In the material below, find the line with "ATOM 83 C C" and the line with "ATOM 91 C C", then output those two lines and every line between them, exactly.

━━ Data in this exercise ━━

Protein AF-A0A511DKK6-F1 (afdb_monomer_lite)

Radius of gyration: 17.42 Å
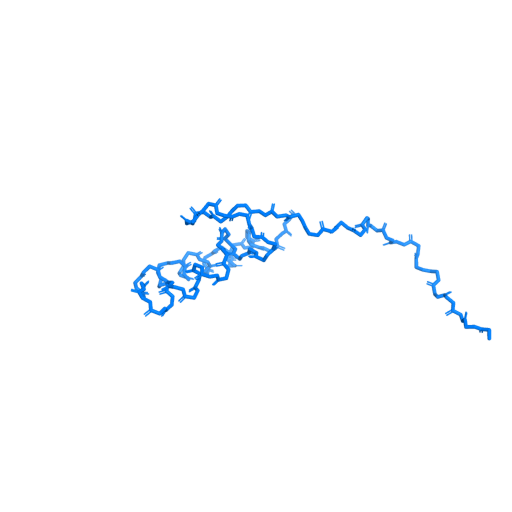; chains: 1; bounding box: 56×21×30 Å

Organism: NCBI:txid1223511

pLDDT: mean 83.84, std 17.76, range [38.31, 98.25]

Secondary structure (DSSP, 8-state):
-------S------PPPPEE-TTT--EESSEETTEEHHHHHHHHHH-HHHHHHHHHHHHHHHHHTTTS--

Foldseek 3Di:
DDDDPPDVDPPDPPQQDFDAAPPPRDTDSDDDPRHDPVVLVCCVPPVVVVNVVVVVVVVVCVVVCVRVPD

Sequence (70 aa):
MTAVCDDPGVADDEIAQPVPCVRCRRDALLNMAGHCSDCIADMGLNHVEEHGTWRAELAELVKSGELAGA

Structure (mmCIF, N/CA/C/O backbone):
data_AF-A0A511DKK6-F1
#
_entry.id   AF-A0A511DKK6-F1
#
loop_
_atom_site.group_PDB
_atom_site.id
_atom_site.type_symbol
_atom_site.label_atom_id
_atom_site.label_alt_id
_atom_site.label_comp_id
_atom_site.label_asym_id
_atom_site.label_entity_id
_atom_site.label_seq_id
_atom_site.pdbx_PDB_ins_code
_atom_site.Cartn_x
_atom_site.Cartn_y
_atom_site.Cartn_z
_atom_site.occupancy
_atom_site.B_iso_or_equiv
_atom_site.auth_seq_id
_atom_site.auth_comp_id
_atom_site.
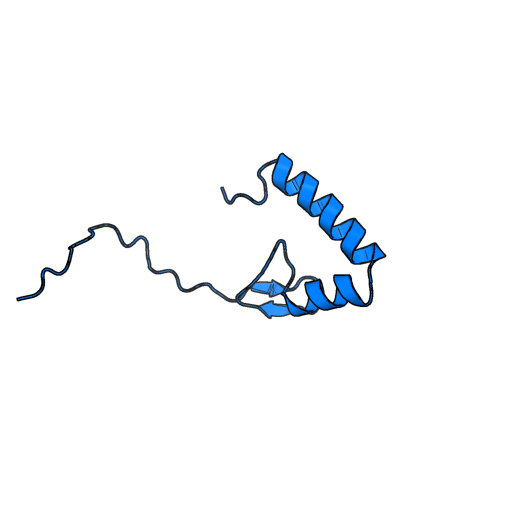auth_asym_id
_atom_site.auth_atom_id
_atom_site.pdbx_PDB_model_num
ATOM 1 N N . MET A 1 1 ? 46.795 3.056 -14.138 1.00 39.00 1 MET A N 1
ATOM 2 C CA . MET A 1 1 ? 46.732 1.717 -13.521 1.00 39.00 1 MET A CA 1
ATOM 3 C C . MET A 1 1 ? 45.811 1.865 -12.323 1.00 39.00 1 MET A C 1
ATOM 5 O O . MET A 1 1 ? 46.235 2.377 -11.298 1.00 39.00 1 MET A O 1
ATOM 9 N N . THR A 1 2 ? 44.515 1.654 -12.544 1.00 44.19 2 THR A N 1
ATOM 10 C CA . THR A 1 2 ? 43.450 1.966 -11.581 1.00 44.19 2 THR A CA 1
ATOM 11 C C . THR A 1 2 ? 43.385 0.846 -10.553 1.00 44.19 2 THR A C 1
ATOM 13 O O . THR A 1 2 ? 43.280 -0.315 -10.940 1.00 44.19 2 THR A O 1
ATOM 16 N N . ALA A 1 3 ? 43.502 1.187 -9.271 1.00 48.78 3 ALA A N 1
ATOM 17 C CA . ALA A 1 3 ? 43.317 0.245 -8.179 1.00 48.78 3 ALA A CA 1
ATOM 18 C C . ALA A 1 3 ? 41.849 -0.205 -8.164 1.00 48.78 3 ALA A C 1
ATOM 20 O O . ALA A 1 3 ? 40.953 0.601 -7.924 1.00 48.78 3 ALA A O 1
ATOM 21 N N . VAL A 1 4 ? 41.619 -1.475 -8.480 1.00 58.69 4 VAL A N 1
ATOM 22 C CA . VAL A 1 4 ? 40.398 -2.187 -8.105 1.00 58.69 4 VAL A CA 1
ATOM 23 C C . VAL A 1 4 ? 40.525 -2.481 -6.617 1.00 58.69 4 VAL A C 1
ATOM 25 O O . VAL A 1 4 ? 41.489 -3.109 -6.188 1.00 58.69 4 VAL A O 1
ATOM 28 N N . CYS A 1 5 ? 39.616 -1.934 -5.819 1.00 63.31 5 CYS A N 1
ATOM 29 C CA . CYS A 1 5 ? 39.506 -2.294 -4.417 1.00 63.31 5 CYS A CA 1
ATOM 30 C C . CYS A 1 5 ? 38.963 -3.728 -4.362 1.00 63.31 5 CYS A C 1
ATOM 32 O O . CYS A 1 5 ? 37.792 -3.941 -4.664 1.00 63.31 5 CYS A O 1
ATOM 34 N N . ASP A 1 6 ? 39.821 -4.693 -4.035 1.00 55.28 6 ASP A N 1
ATOM 35 C CA . ASP A 1 6 ? 39.420 -6.038 -3.617 1.00 55.28 6 ASP A CA 1
ATOM 36 C C . ASP A 1 6 ? 38.650 -5.923 -2.289 1.00 55.28 6 ASP A C 1
ATOM 38 O O . ASP A 1 6 ? 39.252 -5.784 -1.222 1.00 55.28 6 ASP A O 1
ATOM 42 N N . ASP A 1 7 ? 37.317 -5.929 -2.363 1.00 63.88 7 ASP A N 1
ATOM 43 C CA . ASP A 1 7 ? 36.438 -6.155 -1.215 1.00 63.88 7 ASP A CA 1
ATOM 44 C C . ASP A 1 7 ? 36.174 -7.671 -1.097 1.00 63.88 7 ASP A C 1
ATOM 46 O O . ASP A 1 7 ? 35.596 -8.261 -2.012 1.00 63.88 7 ASP A O 1
ATOM 50 N N . PRO A 1 8 ? 36.631 -8.351 -0.026 1.00 56.78 8 PRO A N 1
ATOM 51 C CA . PRO A 1 8 ? 36.560 -9.807 0.083 1.00 56.78 8 PRO A CA 1
ATOM 52 C C . PRO A 1 8 ? 35.195 -10.314 0.588 1.00 56.78 8 PRO A C 1
ATOM 54 O O . PRO A 1 8 ? 35.128 -11.398 1.168 1.00 56.78 8 PRO A O 1
ATOM 57 N N . GLY A 1 9 ? 34.113 -9.551 0.412 1.00 55.31 9 GLY A N 1
ATOM 58 C CA . GLY A 1 9 ? 32.831 -9.835 1.044 1.00 55.31 9 GLY A CA 1
ATOM 59 C C . GLY A 1 9 ? 31.615 -9.482 0.201 1.00 55.31 9 GLY A C 1
ATOM 60 O O . GLY A 1 9 ? 30.674 -8.903 0.736 1.00 55.31 9 GLY A O 1
ATOM 61 N N . VAL A 1 10 ? 31.570 -9.897 -1.068 1.00 55.31 10 VAL A N 1
ATOM 62 C CA . VAL A 1 10 ? 30.276 -10.109 -1.737 1.00 55.31 10 VAL A CA 1
ATOM 63 C C . VAL A 1 10 ? 29.610 -11.308 -1.056 1.00 55.31 10 VAL A C 1
ATOM 65 O O . VAL A 1 10 ? 29.735 -12.452 -1.486 1.00 55.31 10 VAL A O 1
ATOM 68 N N . ALA A 1 11 ? 28.921 -11.052 0.063 1.00 57.72 11 ALA A N 1
ATOM 69 C CA . ALA A 1 11 ? 27.647 -11.729 0.272 1.00 57.72 11 ALA A CA 1
ATOM 70 C C . ALA A 1 11 ? 26.919 -11.581 -1.063 1.00 57.72 11 ALA A C 1
ATOM 72 O O . ALA A 1 11 ? 26.855 -10.445 -1.531 1.00 57.72 11 ALA A O 1
ATOM 73 N N . ASP A 1 12 ? 26.568 -12.706 -1.702 1.00 55.44 12 ASP A N 1
ATOM 74 C CA . ASP A 1 12 ? 25.996 -12.774 -3.052 1.00 55.44 12 ASP A CA 1
ATOM 75 C C . ASP A 1 12 ? 25.293 -11.464 -3.402 1.00 55.44 12 ASP A C 1
ATOM 77 O O . ASP A 1 12 ? 24.423 -11.033 -2.642 1.00 55.44 12 ASP A O 1
ATOM 81 N N . ASP A 1 13 ? 25.690 -10.823 -4.508 1.00 56.78 13 ASP A N 1
ATOM 82 C CA . ASP A 1 13 ? 24.944 -9.725 -5.126 1.00 56.78 13 ASP A CA 1
ATOM 83 C C . ASP A 1 13 ? 23.562 -10.275 -5.528 1.00 56.78 13 ASP A C 1
ATOM 85 O O . ASP A 1 13 ? 23.277 -10.548 -6.698 1.00 56.78 13 ASP A O 1
ATOM 89 N N . GLU A 1 14 ? 22.718 -10.545 -4.534 1.00 70.94 14 GLU A N 1
ATOM 90 C CA . GLU A 1 14 ? 21.448 -11.211 -4.681 1.00 70.94 14 GLU A CA 1
ATOM 91 C C . GLU A 1 14 ? 20.537 -10.168 -5.297 1.00 70.94 14 GLU A C 1
ATOM 93 O O . GLU A 1 14 ? 20.018 -9.255 -4.650 1.00 70.94 14 GLU A O 1
ATOM 98 N N . ILE A 1 15 ? 20.435 -10.252 -6.621 1.00 80.12 15 ILE A N 1
ATOM 99 C CA . ILE A 1 15 ? 19.537 -9.417 -7.395 1.00 80.12 15 ILE A CA 1
ATOM 100 C C . ILE A 1 15 ? 18.159 -9.566 -6.759 1.00 80.12 15 ILE A C 1
ATOM 102 O O . ILE A 1 15 ? 17.660 -10.687 -6.631 1.00 80.12 15 ILE A O 1
ATOM 106 N N . ALA A 1 16 ? 17.558 -8.437 -6.376 1.00 80.94 16 ALA A N 1
ATOM 107 C CA . ALA A 1 16 ? 16.235 -8.410 -5.772 1.00 80.94 16 ALA A CA 1
ATOM 108 C C . ALA A 1 16 ? 15.269 -9.269 -6.597 1.00 80.94 16 ALA A C 1
ATOM 110 O O . ALA A 1 16 ? 15.073 -9.032 -7.793 1.00 80.94 16 ALA A O 1
ATOM 111 N N . GLN A 1 17 ? 14.695 -10.286 -5.960 1.00 88.00 17 GLN A N 1
ATOM 112 C CA . GLN A 1 17 ? 13.730 -11.154 -6.613 1.00 88.00 17 GLN A CA 1
ATOM 113 C C . GLN A 1 17 ? 12.341 -10.507 -6.575 1.00 88.00 17 GLN A C 1
ATOM 115 O O . GLN A 1 17 ? 11.993 -9.848 -5.591 1.00 88.00 17 GLN A O 1
ATOM 120 N N . PRO A 1 18 ? 11.523 -10.675 -7.626 1.00 91.38 18 PRO A N 1
ATOM 121 C CA . PRO A 1 18 ? 10.148 -10.203 -7.602 1.00 91.38 18 PRO A CA 1
ATOM 122 C C . PRO A 1 18 ? 9.343 -10.884 -6.487 1.00 91.38 18 PRO A C 1
ATOM 124 O O . PRO A 1 18 ? 9.417 -12.100 -6.313 1.00 91.38 18 PRO A O 1
ATOM 127 N N . VAL A 1 19 ? 8.530 -10.105 -5.771 1.00 93.19 19 VAL A N 1
ATOM 128 C CA . VAL A 1 19 ? 7.609 -10.603 -4.737 1.00 93.19 19 VAL A CA 1
ATOM 129 C C . VAL A 1 19 ? 6.174 -10.216 -5.113 1.00 93.19 19 VAL A C 1
ATOM 131 O O . VAL A 1 19 ? 5.942 -9.067 -5.515 1.00 93.19 19 VAL A O 1
ATOM 134 N N . PRO A 1 20 ? 5.185 -11.120 -4.981 1.00 95.69 20 PRO A N 1
ATOM 135 C CA . PRO A 1 20 ? 3.804 -10.818 -5.336 1.00 95.69 20 PRO A CA 1
ATOM 136 C C . PRO A 1 20 ? 3.192 -9.775 -4.395 1.00 95.69 20 PRO A C 1
ATOM 138 O O . PRO A 1 20 ? 3.238 -9.899 -3.171 1.00 95.69 20 PRO A O 1
ATOM 141 N N . CYS A 1 21 ? 2.545 -8.762 -4.971 1.00 96.62 21 CYS A N 1
ATOM 142 C CA . CYS A 1 21 ? 1.742 -7.800 -4.221 1.00 96.62 21 CYS A CA 1
ATOM 143 C C . CYS A 1 21 ? 0.504 -8.477 -3.608 1.00 96.62 21 CYS A C 1
ATOM 145 O O . CYS A 1 21 ? -0.251 -9.153 -4.310 1.00 96.62 21 CYS A O 1
ATOM 147 N N . VAL A 1 22 ? 0.228 -8.244 -2.323 1.00 95.94 22 VAL A N 1
ATOM 148 C CA . VAL A 1 22 ? -0.922 -8.845 -1.623 1.00 95.94 22 VAL A CA 1
ATOM 149 C C . VAL A 1 22 ? -2.269 -8.374 -2.180 1.00 95.94 22 VAL A C 1
ATOM 151 O O . VAL A 1 22 ? -3.219 -9.156 -2.210 1.00 95.94 22 VAL A O 1
ATOM 154 N N . ARG A 1 23 ? -2.337 -7.135 -2.688 1.00 95.50 23 ARG A N 1
ATOM 155 C CA . ARG A 1 23 ? -3.559 -6.524 -3.236 1.00 95.50 23 ARG A CA 1
ATOM 156 C C . ARG A 1 23 ? -3.832 -6.957 -4.675 1.00 95.50 23 ARG A C 1
ATOM 158 O O . ARG A 1 23 ? -4.875 -7.535 -4.959 1.00 95.50 23 ARG A O 1
ATOM 165 N N . CYS A 1 24 ? -2.905 -6.687 -5.597 1.00 97.06 24 CYS A N 1
ATOM 166 C CA . CYS A 1 24 ? -3.133 -6.912 -7.033 1.00 97.06 24 CYS A CA 1
ATOM 167 C C . CYS A 1 24 ? -2.539 -8.215 -7.582 1.00 97.06 24 CYS A C 1
ATOM 169 O O . CYS A 1 24 ? -2.738 -8.511 -8.759 1.00 97.06 24 CYS A O 1
ATOM 171 N N . ARG A 1 25 ? -1.802 -8.979 -6.760 1.00 97.44 25 ARG A N 1
ATOM 172 C CA . ARG A 1 25 ? -1.144 -10.253 -7.114 1.00 97.44 25 ARG A CA 1
ATOM 173 C C . ARG A 1 25 ? -0.104 -10.181 -8.235 1.00 97.44 25 ARG A C 1
ATOM 175 O O . ARG A 1 25 ? 0.382 -11.220 -8.662 1.00 97.44 25 ARG A O 1
ATOM 182 N N . ARG A 1 26 ? 0.258 -8.984 -8.699 1.00 96.44 26 ARG A N 1
ATOM 183 C CA . ARG A 1 26 ? 1.360 -8.797 -9.648 1.00 96.44 26 ARG A CA 1
ATOM 184 C C . ARG A 1 26 ? 2.688 -8.840 -8.911 1.00 96.44 26 ARG A C 1
ATOM 186 O O . ARG A 1 26 ? 2.807 -8.249 -7.835 1.00 96.44 26 ARG A O 1
ATOM 193 N N . ASP A 1 27 ? 3.663 -9.496 -9.520 1.00 95.62 27 ASP A N 1
ATOM 194 C CA . ASP A 1 27 ? 5.034 -9.496 -9.030 1.00 95.62 27 ASP A CA 1
ATOM 195 C C . ASP A 1 27 ? 5.641 -8.100 -9.167 1.00 95.62 27 ASP A C 1
ATOM 197 O O . ASP A 1 27 ? 5.515 -7.444 -10.205 1.00 95.62 27 ASP A O 1
ATOM 201 N N . ALA A 1 28 ? 6.286 -7.640 -8.099 1.00 93.56 28 ALA A N 1
ATOM 202 C CA . ALA A 1 28 ? 6.963 -6.356 -8.051 1.00 93.56 28 ALA A CA 1
ATOM 203 C C . ALA A 1 28 ? 8.342 -6.518 -7.413 1.00 93.56 28 ALA A C 1
ATOM 205 O O . ALA A 1 28 ? 8.487 -7.174 -6.384 1.00 93.56 28 ALA A O 1
ATOM 206 N N . LEU A 1 29 ? 9.347 -5.885 -8.020 1.00 90.94 29 LEU A N 1
ATOM 207 C CA . LEU A 1 29 ? 10.688 -5.785 -7.434 1.00 90.94 29 LEU A CA 1
ATOM 208 C C . LEU A 1 29 ? 10.693 -4.854 -6.217 1.00 90.94 29 LEU A C 1
ATOM 210 O O . LEU A 1 29 ? 11.385 -5.099 -5.237 1.00 90.94 29 LEU A O 1
ATOM 214 N N . LEU A 1 30 ? 9.899 -3.783 -6.280 1.00 88.56 30 LEU A N 1
ATOM 215 C CA . LEU A 1 30 ? 9.712 -2.852 -5.175 1.00 88.56 30 LEU A CA 1
ATOM 216 C C . LEU A 1 30 ? 8.443 -3.229 -4.419 1.00 88.56 30 LEU A C 1
ATOM 218 O O . LEU A 1 30 ? 7.325 -3.001 -4.892 1.00 88.56 30 LEU A O 1
ATOM 222 N N . ASN A 1 31 ? 8.643 -3.810 -3.241 1.00 90.44 31 ASN A N 1
ATOM 223 C CA . ASN A 1 31 ? 7.586 -4.221 -2.336 1.00 90.44 31 ASN A CA 1
ATOM 224 C C . ASN A 1 31 ? 7.801 -3.552 -0.973 1.00 90.44 31 ASN A C 1
ATOM 226 O O . ASN A 1 31 ? 8.877 -3.647 -0.390 1.00 90.44 31 ASN A O 1
ATOM 230 N N . MET A 1 32 ? 6.779 -2.862 -0.475 1.00 90.44 32 MET A N 1
ATOM 231 C CA . MET A 1 32 ? 6.774 -2.281 0.865 1.00 90.44 32 MET A CA 1
ATOM 232 C C . MET A 1 32 ? 5.663 -2.946 1.664 1.00 90.44 32 MET A C 1
ATOM 234 O O . MET A 1 32 ? 4.484 -2.745 1.371 1.00 90.44 32 MET A O 1
ATOM 238 N N . ALA A 1 33 ? 6.049 -3.753 2.656 1.00 91.31 33 ALA A N 1
ATOM 239 C CA . ALA A 1 33 ? 5.121 -4.463 3.537 1.00 91.31 33 ALA A CA 1
ATOM 240 C C . ALA A 1 33 ? 3.984 -5.168 2.773 1.00 91.31 33 ALA A C 1
ATOM 242 O O . ALA A 1 33 ? 2.794 -4.947 3.012 1.00 91.31 33 ALA A O 1
ATOM 243 N N . GLY A 1 34 ? 4.358 -5.964 1.774 1.00 92.81 34 GLY A N 1
ATOM 244 C CA . GLY A 1 34 ? 3.441 -6.747 0.952 1.00 92.81 34 GLY A CA 1
ATOM 245 C C . GLY A 1 34 ? 2.844 -6.009 -0.249 1.00 92.81 34 GLY A C 1
ATOM 246 O O . GLY A 1 34 ? 2.215 -6.662 -1.078 1.00 92.81 34 GLY A O 1
ATOM 247 N N . HIS A 1 35 ? 3.032 -4.696 -0.405 1.00 95.81 35 HIS A N 1
ATOM 248 C CA . HIS A 1 35 ? 2.359 -3.913 -1.446 1.00 95.81 35 HIS A CA 1
ATOM 249 C C . HIS A 1 35 ? 3.327 -3.354 -2.494 1.00 95.81 35 HIS A C 1
ATOM 251 O O . HIS A 1 35 ? 4.408 -2.865 -2.166 1.00 95.81 35 HIS A O 1
ATOM 257 N N . CYS A 1 36 ? 2.917 -3.380 -3.767 1.00 96.69 36 CYS A N 1
ATOM 258 C CA . CYS A 1 36 ? 3.632 -2.684 -4.837 1.00 96.69 36 CYS A CA 1
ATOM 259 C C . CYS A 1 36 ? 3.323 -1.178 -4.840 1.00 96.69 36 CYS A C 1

━━━

### Response for this exercise
ATOM 83 C C . ASP A 1 13 ? 23.562 -10.275 -5.528 1.00 56.78 13 ASP A C 1
ATOM 85 O O . ASP A 1 13 ? 23.277 -10.548 -6.698 1.00 56.78 13 ASP A O 1
ATOM 89 N N . GLU A 1 14 ? 22.718 -10.545 -4.534 1.00 70.94 14 GLU A N 1
ATOM 90 C CA . GLU A 1 14 ? 21.448 -11.211 -4.681 1.00 70.94 14 GLU A CA 1
ATOM 91 C C . GLU A 1 14 ? 20.537 -10.168 -5.297 1.00 70.94 14 GLU A C 1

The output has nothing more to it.